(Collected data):
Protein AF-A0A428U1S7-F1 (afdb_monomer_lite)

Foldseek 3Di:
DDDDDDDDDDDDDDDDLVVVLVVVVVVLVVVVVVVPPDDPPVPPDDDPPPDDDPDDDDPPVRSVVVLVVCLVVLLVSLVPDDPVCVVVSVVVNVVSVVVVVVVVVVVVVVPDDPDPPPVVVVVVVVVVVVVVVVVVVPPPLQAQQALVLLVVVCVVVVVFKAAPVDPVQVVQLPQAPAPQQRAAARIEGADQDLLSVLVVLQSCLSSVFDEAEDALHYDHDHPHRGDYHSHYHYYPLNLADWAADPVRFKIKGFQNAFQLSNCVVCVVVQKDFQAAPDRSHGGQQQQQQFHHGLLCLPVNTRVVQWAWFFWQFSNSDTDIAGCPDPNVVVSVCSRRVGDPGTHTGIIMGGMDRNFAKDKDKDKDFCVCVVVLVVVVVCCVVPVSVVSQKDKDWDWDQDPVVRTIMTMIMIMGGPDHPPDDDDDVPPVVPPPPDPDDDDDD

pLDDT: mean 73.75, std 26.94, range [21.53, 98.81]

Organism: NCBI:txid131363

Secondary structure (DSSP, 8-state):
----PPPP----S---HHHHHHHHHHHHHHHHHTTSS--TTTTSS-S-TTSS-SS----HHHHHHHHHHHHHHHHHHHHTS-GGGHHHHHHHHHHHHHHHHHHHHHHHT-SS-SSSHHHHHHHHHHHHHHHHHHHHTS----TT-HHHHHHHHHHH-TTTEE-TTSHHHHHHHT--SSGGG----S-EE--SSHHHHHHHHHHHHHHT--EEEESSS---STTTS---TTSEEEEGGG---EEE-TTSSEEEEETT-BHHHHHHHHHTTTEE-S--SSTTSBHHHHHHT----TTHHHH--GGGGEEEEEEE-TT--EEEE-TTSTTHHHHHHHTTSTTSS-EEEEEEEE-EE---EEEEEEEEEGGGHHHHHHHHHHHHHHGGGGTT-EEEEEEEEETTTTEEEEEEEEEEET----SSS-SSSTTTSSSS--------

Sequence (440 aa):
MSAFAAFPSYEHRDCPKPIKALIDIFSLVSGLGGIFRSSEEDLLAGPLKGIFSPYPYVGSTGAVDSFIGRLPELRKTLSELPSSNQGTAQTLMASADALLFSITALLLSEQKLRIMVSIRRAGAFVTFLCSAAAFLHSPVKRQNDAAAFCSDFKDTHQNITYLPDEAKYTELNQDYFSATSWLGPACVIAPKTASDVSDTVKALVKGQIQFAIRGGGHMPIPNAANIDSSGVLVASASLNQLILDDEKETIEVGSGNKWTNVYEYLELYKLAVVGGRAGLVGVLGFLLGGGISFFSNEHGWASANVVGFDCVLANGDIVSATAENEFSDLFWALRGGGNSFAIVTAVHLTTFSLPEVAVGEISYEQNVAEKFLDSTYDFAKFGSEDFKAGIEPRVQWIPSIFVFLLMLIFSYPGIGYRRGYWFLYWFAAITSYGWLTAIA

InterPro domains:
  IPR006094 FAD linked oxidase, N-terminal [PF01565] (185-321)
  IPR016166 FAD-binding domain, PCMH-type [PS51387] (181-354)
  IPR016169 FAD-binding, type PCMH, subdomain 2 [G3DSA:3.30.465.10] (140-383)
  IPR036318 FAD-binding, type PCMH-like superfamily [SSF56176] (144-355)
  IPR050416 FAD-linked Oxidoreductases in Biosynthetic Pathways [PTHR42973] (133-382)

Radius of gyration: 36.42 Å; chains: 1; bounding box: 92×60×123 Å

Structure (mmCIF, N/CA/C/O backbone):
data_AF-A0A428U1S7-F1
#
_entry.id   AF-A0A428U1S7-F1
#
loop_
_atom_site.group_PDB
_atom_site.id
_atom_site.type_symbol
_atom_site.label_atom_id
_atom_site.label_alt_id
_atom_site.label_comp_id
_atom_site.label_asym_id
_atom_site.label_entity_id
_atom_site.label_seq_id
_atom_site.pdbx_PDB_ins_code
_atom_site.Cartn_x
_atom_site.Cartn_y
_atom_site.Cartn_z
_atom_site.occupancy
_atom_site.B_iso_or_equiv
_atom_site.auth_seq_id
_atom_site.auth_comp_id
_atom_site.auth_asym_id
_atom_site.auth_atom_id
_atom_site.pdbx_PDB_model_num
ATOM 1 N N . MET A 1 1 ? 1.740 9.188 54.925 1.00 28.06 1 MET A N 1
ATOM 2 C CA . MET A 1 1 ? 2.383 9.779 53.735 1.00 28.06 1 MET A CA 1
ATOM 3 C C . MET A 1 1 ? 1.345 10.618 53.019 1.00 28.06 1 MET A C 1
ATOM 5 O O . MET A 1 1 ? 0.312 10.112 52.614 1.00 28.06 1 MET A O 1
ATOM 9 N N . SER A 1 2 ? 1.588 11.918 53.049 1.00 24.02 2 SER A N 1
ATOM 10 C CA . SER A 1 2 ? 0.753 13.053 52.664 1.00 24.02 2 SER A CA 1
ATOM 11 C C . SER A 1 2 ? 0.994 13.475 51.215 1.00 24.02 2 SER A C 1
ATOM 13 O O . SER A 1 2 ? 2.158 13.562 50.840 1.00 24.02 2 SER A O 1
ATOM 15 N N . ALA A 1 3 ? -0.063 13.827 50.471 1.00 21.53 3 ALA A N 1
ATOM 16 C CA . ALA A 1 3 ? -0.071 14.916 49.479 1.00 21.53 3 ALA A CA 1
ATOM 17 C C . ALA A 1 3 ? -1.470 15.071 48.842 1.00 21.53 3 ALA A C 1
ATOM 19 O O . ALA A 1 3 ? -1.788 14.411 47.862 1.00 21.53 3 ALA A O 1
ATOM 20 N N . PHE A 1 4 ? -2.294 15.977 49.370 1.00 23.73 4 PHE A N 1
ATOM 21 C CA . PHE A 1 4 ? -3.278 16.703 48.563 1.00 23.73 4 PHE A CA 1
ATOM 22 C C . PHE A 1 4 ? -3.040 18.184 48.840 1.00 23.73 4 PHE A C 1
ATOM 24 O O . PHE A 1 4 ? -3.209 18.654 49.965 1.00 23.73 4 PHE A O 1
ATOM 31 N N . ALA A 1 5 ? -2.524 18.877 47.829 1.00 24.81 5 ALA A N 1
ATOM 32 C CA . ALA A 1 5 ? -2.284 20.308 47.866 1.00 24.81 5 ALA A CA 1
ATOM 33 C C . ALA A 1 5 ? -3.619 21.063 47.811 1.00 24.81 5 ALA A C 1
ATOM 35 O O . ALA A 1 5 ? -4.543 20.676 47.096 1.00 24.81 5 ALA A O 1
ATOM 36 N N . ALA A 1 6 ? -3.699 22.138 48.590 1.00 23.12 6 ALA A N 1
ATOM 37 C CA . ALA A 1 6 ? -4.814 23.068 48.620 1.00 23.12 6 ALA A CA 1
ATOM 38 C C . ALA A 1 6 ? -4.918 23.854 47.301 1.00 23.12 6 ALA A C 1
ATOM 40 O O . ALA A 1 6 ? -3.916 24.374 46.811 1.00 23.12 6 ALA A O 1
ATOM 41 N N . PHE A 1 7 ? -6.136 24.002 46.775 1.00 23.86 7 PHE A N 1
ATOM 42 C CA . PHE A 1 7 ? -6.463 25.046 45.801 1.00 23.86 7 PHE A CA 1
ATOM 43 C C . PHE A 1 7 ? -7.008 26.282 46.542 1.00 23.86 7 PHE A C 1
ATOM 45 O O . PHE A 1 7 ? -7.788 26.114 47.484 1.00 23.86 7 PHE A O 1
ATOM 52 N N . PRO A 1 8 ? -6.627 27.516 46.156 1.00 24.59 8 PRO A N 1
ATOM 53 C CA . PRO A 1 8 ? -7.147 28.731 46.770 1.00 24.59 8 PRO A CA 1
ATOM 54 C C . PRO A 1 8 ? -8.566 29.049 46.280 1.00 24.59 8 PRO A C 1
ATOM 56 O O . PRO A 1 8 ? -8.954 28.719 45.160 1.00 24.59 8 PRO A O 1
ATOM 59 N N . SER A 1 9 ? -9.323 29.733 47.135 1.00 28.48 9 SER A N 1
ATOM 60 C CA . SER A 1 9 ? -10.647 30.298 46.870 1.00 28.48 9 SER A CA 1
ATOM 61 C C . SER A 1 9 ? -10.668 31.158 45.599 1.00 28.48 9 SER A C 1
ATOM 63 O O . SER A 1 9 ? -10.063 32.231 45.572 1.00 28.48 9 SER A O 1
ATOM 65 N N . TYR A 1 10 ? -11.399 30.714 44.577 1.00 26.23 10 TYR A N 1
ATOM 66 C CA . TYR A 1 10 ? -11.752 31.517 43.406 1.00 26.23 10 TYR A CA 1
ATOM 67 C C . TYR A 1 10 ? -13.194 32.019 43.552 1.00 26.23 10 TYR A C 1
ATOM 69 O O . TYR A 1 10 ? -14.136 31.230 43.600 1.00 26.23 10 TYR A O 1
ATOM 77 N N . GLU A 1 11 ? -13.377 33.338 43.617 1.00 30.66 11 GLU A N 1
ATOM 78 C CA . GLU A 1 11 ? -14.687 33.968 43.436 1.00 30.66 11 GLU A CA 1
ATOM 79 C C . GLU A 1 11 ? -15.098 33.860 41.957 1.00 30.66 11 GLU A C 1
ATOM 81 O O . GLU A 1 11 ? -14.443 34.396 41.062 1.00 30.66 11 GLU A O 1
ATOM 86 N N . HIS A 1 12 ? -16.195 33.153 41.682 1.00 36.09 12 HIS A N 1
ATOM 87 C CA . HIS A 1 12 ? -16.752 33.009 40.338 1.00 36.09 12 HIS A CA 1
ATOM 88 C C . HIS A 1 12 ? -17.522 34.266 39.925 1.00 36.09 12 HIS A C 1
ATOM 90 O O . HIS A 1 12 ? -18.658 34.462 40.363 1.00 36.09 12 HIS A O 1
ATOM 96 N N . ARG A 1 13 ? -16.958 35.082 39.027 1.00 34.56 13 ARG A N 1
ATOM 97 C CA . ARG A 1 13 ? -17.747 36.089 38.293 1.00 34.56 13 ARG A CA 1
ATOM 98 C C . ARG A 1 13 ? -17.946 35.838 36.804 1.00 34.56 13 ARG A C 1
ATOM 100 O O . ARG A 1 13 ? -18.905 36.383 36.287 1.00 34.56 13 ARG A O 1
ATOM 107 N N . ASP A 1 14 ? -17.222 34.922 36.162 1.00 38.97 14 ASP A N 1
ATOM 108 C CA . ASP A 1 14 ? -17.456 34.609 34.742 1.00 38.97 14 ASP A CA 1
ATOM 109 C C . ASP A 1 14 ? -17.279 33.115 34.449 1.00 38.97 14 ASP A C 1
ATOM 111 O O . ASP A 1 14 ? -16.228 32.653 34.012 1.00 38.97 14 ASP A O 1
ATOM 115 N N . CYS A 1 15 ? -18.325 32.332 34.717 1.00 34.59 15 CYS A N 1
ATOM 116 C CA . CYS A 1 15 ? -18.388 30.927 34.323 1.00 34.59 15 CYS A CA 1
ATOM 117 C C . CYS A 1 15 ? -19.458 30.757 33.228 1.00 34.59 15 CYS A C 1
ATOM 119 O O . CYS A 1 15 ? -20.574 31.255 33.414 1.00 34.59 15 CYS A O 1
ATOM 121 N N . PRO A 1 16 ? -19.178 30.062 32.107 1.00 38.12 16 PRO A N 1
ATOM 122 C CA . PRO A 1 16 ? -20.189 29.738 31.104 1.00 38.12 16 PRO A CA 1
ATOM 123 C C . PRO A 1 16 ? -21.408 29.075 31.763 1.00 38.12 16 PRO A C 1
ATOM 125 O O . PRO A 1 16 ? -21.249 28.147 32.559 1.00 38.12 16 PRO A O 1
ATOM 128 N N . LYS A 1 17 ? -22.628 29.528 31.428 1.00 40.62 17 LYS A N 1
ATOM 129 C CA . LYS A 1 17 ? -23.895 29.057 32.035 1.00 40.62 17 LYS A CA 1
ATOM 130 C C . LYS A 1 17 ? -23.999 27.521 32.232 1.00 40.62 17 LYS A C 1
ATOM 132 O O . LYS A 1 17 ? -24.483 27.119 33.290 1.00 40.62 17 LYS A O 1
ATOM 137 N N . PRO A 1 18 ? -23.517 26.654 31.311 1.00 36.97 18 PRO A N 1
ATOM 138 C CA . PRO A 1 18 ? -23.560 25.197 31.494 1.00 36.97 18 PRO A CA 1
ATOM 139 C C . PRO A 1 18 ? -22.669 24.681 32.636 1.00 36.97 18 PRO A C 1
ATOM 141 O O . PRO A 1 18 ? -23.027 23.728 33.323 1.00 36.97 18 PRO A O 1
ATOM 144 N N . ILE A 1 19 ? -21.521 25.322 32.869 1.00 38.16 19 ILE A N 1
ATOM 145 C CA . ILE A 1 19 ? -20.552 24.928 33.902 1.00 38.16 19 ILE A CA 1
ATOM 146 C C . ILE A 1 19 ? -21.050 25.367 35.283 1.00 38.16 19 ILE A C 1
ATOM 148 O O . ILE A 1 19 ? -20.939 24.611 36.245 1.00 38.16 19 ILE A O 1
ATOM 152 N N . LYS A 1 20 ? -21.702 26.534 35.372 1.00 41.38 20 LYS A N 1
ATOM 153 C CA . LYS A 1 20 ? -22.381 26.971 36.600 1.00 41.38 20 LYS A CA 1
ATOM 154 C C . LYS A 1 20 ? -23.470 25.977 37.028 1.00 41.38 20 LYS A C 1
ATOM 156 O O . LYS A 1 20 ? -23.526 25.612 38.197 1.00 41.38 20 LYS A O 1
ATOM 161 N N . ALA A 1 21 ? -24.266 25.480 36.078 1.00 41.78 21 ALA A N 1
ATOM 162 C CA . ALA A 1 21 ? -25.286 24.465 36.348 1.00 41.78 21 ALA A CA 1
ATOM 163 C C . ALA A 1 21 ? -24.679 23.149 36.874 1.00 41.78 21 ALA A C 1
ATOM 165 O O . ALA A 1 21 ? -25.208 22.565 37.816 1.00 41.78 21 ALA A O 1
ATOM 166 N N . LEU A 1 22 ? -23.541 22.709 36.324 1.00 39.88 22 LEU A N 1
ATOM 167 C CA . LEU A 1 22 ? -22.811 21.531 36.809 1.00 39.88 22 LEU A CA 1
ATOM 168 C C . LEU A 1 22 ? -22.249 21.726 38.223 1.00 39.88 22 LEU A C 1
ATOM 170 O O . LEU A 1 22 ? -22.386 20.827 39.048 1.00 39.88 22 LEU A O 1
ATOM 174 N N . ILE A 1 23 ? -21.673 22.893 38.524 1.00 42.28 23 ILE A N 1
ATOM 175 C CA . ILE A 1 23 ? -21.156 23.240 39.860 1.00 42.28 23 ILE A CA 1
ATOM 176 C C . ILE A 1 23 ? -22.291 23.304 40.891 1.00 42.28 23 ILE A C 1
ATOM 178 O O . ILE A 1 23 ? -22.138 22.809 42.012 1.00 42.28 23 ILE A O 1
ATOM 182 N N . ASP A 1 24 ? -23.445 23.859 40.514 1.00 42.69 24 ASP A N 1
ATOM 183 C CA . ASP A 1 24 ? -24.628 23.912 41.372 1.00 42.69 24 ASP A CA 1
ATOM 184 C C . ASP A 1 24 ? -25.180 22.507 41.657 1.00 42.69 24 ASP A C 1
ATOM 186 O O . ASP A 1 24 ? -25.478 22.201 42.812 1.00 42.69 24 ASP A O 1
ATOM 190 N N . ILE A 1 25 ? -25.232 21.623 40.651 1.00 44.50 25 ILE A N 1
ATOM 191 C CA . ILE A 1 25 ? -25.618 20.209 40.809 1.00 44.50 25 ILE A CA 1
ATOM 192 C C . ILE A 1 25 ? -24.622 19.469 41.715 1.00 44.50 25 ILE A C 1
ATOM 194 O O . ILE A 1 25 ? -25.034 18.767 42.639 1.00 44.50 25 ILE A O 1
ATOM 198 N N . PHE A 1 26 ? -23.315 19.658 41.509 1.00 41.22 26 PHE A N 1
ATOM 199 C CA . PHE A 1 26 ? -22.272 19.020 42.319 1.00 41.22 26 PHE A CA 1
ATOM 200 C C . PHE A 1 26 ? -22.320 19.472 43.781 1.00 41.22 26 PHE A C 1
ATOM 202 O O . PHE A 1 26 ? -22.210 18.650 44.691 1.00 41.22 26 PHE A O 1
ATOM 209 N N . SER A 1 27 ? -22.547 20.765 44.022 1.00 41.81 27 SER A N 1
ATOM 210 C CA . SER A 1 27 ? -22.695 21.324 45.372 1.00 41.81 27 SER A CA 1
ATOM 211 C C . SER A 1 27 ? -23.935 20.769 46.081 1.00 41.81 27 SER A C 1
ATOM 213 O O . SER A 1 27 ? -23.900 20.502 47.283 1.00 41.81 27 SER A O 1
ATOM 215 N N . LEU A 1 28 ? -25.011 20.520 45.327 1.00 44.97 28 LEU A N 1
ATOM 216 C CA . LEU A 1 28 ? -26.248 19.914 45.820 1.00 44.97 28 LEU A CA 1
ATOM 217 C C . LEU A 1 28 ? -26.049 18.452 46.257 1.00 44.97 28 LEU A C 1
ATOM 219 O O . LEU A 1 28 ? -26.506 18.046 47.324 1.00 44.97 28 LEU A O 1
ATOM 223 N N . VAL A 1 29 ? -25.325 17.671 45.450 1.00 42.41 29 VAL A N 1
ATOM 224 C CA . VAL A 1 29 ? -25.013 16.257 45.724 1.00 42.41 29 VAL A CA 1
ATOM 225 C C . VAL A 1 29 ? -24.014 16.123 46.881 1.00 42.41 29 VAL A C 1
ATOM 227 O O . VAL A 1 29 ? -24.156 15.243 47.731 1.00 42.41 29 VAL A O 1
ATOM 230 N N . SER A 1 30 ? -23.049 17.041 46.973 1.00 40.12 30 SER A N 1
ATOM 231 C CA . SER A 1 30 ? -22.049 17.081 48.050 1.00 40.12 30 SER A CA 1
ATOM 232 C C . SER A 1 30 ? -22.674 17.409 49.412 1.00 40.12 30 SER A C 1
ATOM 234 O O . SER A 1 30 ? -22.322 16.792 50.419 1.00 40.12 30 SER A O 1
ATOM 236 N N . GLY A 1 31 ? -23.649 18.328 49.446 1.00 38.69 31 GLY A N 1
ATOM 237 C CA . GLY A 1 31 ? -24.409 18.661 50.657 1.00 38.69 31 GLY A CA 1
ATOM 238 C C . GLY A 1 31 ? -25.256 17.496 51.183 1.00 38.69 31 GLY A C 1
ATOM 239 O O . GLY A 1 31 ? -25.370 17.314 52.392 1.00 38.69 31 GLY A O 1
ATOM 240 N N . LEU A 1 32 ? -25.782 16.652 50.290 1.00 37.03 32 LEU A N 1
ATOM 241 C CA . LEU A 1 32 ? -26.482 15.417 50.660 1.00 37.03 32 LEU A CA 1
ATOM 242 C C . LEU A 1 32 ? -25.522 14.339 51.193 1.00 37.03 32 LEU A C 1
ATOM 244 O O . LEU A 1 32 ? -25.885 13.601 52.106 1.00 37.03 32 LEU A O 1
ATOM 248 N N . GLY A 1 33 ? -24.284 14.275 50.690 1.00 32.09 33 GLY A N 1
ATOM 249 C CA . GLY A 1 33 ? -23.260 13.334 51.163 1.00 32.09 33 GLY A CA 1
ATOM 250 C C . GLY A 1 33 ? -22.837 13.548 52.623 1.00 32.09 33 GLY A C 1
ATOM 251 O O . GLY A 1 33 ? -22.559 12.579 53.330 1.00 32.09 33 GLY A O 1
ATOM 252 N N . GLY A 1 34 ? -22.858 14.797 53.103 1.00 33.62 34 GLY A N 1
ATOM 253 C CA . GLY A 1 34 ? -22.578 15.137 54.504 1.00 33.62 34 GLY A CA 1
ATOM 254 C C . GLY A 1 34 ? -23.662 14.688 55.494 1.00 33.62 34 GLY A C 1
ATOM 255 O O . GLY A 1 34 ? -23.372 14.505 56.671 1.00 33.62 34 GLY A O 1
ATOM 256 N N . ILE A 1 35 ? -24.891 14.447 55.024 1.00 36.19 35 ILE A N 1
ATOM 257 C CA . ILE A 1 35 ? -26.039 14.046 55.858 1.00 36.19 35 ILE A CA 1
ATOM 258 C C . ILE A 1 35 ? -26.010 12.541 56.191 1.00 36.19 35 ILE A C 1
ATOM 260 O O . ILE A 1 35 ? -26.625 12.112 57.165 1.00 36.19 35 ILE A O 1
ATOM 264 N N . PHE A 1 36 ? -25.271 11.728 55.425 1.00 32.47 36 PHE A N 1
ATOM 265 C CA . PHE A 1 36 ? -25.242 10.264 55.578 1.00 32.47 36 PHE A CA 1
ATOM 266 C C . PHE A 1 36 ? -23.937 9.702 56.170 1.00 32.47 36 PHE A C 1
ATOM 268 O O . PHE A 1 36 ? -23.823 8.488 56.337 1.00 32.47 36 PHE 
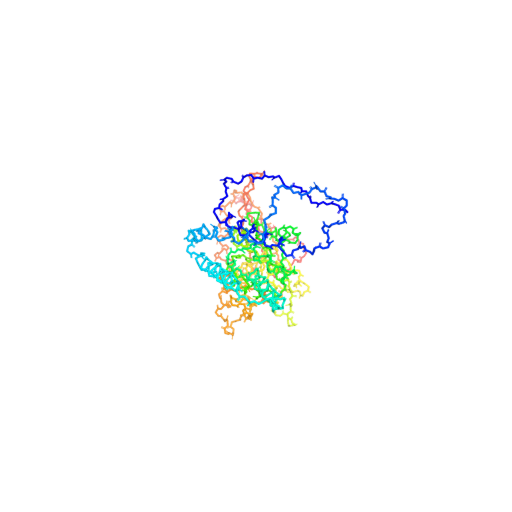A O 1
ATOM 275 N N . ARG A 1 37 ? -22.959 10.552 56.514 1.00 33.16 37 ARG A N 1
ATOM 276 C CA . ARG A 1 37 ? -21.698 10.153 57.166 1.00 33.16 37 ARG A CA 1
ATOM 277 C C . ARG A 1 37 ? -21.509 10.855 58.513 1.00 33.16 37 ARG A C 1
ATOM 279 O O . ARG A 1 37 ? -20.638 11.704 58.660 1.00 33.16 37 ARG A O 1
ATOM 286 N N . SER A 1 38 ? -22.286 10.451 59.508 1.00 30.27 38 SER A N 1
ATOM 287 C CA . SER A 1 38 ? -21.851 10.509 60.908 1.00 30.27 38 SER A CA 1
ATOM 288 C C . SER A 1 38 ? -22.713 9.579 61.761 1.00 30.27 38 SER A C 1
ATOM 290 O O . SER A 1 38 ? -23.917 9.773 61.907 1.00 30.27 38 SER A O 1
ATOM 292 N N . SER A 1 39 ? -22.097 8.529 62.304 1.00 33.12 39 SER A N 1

(REQUIRED ACTION):
Only the lines above from the line containing "ATOM 130 C C" through the line containing "ATOM 141 O O" should be retyped, exactly and with both ends included.

(ANSWER SPACE):
ATOM 130 C C . LYS A 1 17 ? -23.999 27.521 32.232 1.00 40.62 17 LYS A C 1
ATOM 132 O O . LYS A 1 17 ? -24.483 27.119 33.290 1.00 40.62 17 LYS A O 1
ATOM 137 N N . PRO A 1 18 ? -23.517 26.654 31.311 1.00 36.97 18 PRO A N 1
ATOM 138 C CA . PRO A 1 18 ? -23.560 25.197 31.494 1.00 36.97 18 PRO A CA 1
ATOM 139 C C . PRO A 1 18 ? -22.669 24.681 32.636 1.00 36.97 18 PRO A C 1
ATOM 141 O O . PRO A 1 18 ? -23.027 23.728 33.323 1.00 36.97 18 PRO A O 1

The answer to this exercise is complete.